Seorang perempuan baru saja menjatuhkan koin sesaat setelah keluar dari pintu lift apartemen. Jika ini merupakan sebuah serial cantik maka kelanjutan ceritanya adalah: akan ada lelaki tampan dengan tubuh atletis—yang juga baru saja keluar dari lift, membalikkan badan, mendekati perempuan tersebut lantas membantunya mengumpulkan uang koin yang berserakan di lantai. Setelah itu mereka kemudian mengobrol ringan, bertukar akun sosial media dan malam harinya saling berkirim pesan obrolan sambil membayangkan satu sama lain.
Jika ini adalah cerita detektif, maka tentu saja perempuan tadi sengaja menjatuhkan koin di depan pintu lift, untuk mengetahui nomor kamar apartemen lelaki yang baru saja keluar lift dan sejak tadi terus dia amati karena mencurigai lelaki tersebut sebagai salah satu tersangka pencurian sebuah barang antik di museum. Dan jika ini adalah cerita horor, maka lelaki yang baru saja keluar dari lift tadi akan tiba-tiba menghilang lantas koin-koin yang berceceran di lantai bergerak sendiri kemudian secara misterius mengeluarkan cairan berwarna merah mirip darah, di mana selanjutnya pergerakan koin akan terhenti mana kala telah usai membentuk sebuah kata, yang lebih mirip pesan-menakutkan: M a t i.
Hei, tapi ini kan realita. Saya tandaskan lagi : REALITA. Cerita-cerita di atas tidak mungkin terjadi. Jika seorang perempuan menjatuhkan uang koin di depan lift apartemen, itu tandanya dia perempuan ceroboh yang hidupnya ribet dan rada culun (semoga yang pernah menjatuhkan uang koin tidak merasa tersinggung membaca ini). Tidak mungkin datang laki-laki tampan yang mendekati, atau menghilang secara tiba-tiba. Kalaupun ada, lelaki itu hanya akan menertawakan, alih-alih memberi bantuan.
Perempuan cerdas, praktis, dan kekinian tentu saja tidak lagi menyimpan koin di dalam tasnya—maupun dompet atau saku jaket. Sebab mereka telah menggunakan sistem pembayaran masa kini berupa uang elektronik.
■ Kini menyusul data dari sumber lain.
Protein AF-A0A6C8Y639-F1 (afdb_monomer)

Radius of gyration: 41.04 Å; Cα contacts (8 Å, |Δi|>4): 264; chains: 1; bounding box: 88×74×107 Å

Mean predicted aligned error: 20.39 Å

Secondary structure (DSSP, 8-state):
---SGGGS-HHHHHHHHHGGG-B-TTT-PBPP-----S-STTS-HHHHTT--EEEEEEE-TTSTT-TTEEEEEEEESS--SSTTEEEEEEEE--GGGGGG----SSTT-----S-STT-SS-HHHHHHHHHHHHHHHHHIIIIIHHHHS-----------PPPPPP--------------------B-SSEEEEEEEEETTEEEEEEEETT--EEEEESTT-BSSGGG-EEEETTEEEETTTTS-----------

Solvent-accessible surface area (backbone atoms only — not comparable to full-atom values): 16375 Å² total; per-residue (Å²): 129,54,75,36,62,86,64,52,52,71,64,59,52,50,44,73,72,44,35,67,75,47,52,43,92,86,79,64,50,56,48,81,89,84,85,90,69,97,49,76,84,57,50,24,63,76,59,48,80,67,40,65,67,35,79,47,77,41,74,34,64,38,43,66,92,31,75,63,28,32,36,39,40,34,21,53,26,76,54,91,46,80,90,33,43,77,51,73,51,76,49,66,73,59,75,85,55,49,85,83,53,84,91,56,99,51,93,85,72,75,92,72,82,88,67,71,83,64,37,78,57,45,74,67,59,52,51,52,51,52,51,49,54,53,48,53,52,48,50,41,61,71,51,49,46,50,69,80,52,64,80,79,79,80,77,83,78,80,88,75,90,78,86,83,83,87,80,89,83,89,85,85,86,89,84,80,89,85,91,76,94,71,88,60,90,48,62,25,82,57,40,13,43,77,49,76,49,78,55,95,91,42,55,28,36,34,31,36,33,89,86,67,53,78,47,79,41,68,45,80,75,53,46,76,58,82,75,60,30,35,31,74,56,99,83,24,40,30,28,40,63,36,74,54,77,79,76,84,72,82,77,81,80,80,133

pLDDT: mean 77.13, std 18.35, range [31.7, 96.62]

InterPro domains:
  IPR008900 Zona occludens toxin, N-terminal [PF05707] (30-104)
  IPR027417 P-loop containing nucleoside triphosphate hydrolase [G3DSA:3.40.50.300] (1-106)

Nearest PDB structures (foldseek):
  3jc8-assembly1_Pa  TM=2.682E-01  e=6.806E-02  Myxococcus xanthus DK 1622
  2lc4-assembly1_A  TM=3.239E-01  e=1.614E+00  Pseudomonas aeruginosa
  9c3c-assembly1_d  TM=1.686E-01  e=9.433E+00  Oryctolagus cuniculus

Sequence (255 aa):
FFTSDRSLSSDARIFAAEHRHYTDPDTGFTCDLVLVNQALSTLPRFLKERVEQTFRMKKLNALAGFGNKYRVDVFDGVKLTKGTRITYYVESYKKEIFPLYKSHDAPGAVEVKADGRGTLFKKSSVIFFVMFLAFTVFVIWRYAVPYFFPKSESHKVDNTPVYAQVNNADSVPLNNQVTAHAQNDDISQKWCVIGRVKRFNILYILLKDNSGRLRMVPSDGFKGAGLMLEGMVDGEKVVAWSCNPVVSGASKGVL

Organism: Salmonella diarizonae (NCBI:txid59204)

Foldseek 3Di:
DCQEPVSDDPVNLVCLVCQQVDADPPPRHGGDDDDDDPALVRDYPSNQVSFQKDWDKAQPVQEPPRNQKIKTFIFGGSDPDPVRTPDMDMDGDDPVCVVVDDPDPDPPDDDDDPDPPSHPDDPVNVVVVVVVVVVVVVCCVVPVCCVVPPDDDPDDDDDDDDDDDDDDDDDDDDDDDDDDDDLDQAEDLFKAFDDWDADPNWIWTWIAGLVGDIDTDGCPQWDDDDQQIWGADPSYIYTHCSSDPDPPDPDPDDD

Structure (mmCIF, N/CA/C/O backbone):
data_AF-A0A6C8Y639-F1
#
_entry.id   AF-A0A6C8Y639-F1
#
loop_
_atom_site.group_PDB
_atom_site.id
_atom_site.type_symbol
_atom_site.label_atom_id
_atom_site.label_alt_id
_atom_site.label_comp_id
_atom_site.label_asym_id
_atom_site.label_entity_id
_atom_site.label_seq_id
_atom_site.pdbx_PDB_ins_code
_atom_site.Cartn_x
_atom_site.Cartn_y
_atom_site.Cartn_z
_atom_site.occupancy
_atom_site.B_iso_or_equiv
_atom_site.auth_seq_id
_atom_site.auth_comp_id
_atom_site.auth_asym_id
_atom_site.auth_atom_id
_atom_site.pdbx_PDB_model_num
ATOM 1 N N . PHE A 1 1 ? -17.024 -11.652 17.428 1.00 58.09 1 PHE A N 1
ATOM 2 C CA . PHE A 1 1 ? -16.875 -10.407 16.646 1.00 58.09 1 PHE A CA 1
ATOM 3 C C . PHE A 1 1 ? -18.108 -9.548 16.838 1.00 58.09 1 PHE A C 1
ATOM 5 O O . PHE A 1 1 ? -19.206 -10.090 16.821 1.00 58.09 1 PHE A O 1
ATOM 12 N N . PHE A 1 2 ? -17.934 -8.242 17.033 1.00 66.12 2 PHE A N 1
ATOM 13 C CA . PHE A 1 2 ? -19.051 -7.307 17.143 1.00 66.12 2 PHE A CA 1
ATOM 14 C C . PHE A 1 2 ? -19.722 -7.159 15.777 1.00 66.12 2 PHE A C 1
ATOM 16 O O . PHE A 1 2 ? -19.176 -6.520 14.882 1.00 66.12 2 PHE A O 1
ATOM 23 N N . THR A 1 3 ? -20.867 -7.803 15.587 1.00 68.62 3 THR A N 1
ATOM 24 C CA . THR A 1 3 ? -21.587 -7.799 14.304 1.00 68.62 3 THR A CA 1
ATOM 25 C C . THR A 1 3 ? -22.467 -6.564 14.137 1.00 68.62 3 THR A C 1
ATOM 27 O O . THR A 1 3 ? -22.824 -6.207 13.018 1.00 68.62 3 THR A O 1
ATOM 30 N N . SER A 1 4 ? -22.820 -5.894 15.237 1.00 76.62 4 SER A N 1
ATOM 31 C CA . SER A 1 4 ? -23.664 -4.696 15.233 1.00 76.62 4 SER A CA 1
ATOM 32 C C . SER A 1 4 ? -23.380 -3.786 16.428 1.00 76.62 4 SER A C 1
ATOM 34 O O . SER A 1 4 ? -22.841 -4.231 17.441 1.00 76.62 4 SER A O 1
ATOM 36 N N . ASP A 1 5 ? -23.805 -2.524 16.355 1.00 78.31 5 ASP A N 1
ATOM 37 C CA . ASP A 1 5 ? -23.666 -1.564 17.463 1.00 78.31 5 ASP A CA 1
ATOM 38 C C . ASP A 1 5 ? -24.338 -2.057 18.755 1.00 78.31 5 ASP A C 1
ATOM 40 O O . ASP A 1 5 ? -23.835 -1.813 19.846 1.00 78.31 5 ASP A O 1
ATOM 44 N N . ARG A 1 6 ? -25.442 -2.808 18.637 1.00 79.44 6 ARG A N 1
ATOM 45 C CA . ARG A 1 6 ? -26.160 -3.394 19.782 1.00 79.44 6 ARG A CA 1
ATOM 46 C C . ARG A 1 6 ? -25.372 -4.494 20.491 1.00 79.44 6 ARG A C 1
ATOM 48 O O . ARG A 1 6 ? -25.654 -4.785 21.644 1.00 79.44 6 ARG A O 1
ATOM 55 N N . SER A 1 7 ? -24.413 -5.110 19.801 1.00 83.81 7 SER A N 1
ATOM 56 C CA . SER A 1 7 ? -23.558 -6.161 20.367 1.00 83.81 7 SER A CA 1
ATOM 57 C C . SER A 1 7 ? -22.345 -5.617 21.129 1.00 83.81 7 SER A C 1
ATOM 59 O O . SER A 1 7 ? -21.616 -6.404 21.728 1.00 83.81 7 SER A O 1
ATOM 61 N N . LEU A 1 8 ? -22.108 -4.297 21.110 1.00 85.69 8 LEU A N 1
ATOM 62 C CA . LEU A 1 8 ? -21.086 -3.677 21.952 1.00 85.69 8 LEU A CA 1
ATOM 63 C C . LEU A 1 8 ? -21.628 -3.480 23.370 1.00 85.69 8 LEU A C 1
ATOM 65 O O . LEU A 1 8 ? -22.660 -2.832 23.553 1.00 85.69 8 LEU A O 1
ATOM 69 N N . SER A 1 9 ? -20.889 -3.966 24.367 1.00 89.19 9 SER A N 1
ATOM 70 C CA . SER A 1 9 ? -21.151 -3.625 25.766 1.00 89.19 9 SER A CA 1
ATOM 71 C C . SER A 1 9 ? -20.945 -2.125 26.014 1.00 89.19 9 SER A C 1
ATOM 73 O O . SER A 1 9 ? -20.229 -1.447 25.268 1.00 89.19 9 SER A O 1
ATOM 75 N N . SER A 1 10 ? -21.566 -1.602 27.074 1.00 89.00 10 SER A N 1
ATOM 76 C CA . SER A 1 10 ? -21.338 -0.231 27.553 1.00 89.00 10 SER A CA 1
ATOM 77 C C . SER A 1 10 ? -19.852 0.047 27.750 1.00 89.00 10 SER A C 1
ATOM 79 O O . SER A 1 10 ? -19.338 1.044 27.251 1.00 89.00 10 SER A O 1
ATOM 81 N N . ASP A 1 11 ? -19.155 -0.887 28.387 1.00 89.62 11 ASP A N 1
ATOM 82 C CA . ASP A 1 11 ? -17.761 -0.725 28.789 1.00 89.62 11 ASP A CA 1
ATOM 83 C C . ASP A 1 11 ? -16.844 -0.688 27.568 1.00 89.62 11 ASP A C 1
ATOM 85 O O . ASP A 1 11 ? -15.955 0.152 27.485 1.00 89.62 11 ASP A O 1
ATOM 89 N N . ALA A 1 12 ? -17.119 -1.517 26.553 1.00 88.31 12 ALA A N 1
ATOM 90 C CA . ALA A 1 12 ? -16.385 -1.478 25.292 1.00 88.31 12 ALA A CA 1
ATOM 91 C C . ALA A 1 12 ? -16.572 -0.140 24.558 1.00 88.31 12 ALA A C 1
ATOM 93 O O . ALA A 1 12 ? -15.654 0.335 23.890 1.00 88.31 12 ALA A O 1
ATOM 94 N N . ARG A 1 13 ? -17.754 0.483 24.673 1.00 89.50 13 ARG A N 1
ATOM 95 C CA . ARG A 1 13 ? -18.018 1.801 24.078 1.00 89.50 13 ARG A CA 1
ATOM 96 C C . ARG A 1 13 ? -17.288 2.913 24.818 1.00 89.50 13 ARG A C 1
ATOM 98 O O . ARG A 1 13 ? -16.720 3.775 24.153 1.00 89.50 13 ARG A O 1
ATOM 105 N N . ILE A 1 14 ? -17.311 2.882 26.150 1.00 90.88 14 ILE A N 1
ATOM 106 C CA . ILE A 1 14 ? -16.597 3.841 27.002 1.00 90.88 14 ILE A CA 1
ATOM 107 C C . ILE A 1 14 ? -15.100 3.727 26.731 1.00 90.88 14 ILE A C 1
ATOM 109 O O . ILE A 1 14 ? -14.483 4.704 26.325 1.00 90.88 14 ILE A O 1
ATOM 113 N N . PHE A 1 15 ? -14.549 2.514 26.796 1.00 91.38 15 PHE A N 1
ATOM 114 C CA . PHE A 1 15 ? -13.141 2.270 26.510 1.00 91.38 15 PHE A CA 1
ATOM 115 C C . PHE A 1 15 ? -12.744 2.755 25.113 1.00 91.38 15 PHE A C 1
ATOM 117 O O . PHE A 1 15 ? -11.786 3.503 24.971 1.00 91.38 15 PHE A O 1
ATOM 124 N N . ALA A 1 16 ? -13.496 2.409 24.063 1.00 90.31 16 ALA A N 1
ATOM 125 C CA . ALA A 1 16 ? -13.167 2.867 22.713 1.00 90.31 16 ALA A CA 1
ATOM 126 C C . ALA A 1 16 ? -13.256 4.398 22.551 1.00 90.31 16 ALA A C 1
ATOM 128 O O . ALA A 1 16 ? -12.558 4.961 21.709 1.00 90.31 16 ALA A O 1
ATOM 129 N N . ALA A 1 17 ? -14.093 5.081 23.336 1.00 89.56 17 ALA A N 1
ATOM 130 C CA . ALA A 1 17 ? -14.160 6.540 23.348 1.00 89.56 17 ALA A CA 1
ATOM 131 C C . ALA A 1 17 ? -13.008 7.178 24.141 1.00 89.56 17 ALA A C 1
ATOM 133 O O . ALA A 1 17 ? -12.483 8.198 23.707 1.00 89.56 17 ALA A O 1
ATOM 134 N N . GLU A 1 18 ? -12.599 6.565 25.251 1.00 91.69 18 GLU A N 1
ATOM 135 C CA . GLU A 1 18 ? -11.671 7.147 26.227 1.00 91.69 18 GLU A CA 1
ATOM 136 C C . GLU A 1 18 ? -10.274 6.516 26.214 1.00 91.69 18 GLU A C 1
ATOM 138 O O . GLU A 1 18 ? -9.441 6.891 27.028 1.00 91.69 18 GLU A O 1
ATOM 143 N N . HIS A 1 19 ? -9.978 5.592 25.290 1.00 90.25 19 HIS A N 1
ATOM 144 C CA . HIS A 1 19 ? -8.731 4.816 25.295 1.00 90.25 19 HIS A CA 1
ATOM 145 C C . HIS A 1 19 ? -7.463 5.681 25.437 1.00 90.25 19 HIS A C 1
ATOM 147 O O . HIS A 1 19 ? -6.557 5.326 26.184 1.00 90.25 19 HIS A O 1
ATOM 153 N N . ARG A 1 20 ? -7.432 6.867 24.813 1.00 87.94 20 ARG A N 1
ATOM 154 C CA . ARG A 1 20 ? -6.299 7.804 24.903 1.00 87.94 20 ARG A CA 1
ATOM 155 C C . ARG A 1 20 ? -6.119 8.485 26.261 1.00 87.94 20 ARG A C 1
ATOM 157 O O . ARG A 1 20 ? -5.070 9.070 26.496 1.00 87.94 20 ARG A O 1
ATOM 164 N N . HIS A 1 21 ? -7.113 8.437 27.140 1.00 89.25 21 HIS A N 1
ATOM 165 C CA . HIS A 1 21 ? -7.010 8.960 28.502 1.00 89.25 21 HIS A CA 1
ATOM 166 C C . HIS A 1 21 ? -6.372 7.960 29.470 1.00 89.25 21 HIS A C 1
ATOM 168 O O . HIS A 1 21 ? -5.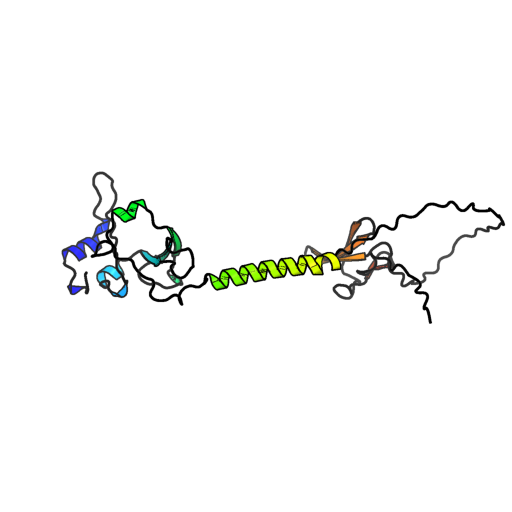941 8.362 30.549 1.00 89.25 21 HIS A O 1
ATOM 174 N N . TYR A 1 22 ? -6.268 6.681 29.095 1.00 87.00 22 TYR A N 1
ATOM 175 C CA . TYR A 1 22 ? -5.519 5.707 29.880 1.00 87.00 22 TYR A CA 1
ATOM 176 C C . TYR A 1 22 ? -4.038 5.828 29.545 1.00 87.00 22 TYR A C 1
ATOM 178 O O . TYR A 1 22 ? -3.606 5.450 28.454 1.00 87.00 22 TYR A O 1
ATOM 186 N N . THR A 1 23 ? -3.275 6.363 30.493 1.00 88.44 23 THR A N 1
ATOM 187 C CA . THR A 1 23 ? -1.820 6.478 30.409 1.00 88.44 23 THR A CA 1
ATOM 188 C C . THR A 1 23 ? -1.161 5.499 31.362 1.00 88.44 23 THR A C 1
ATOM 190 O O . THR A 1 23 ? -1.579 5.376 32.514 1.00 88.44 23 THR A O 1
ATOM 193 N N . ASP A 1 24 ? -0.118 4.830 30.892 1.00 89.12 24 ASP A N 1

Hari gini masih enggak tahu uang elektronik? Ehahahaha (tertawa ala Anggun). Baiklah akan saya jelaskan. Jadi uang elektronik merupakan sejumlah uang yang disetorkan di muka, disimpan secara elektronik, digunakan untuk pembayaran ke selain penerbit (pihak ketiga) di mana melalui persetujuan Bank Indonesia berhak menerbitkan semacam chip untuk kemudian dapat digunakan oleh pemilik chip yang telah terdaftar tersebut. Selain dalam bentuk chip (kartu), uang elektronik juga kita jumpai dalam bentuk dompet digital yang berbasis pada pada server di mana penggunaannya bisa melalui ponsel cerdas kita.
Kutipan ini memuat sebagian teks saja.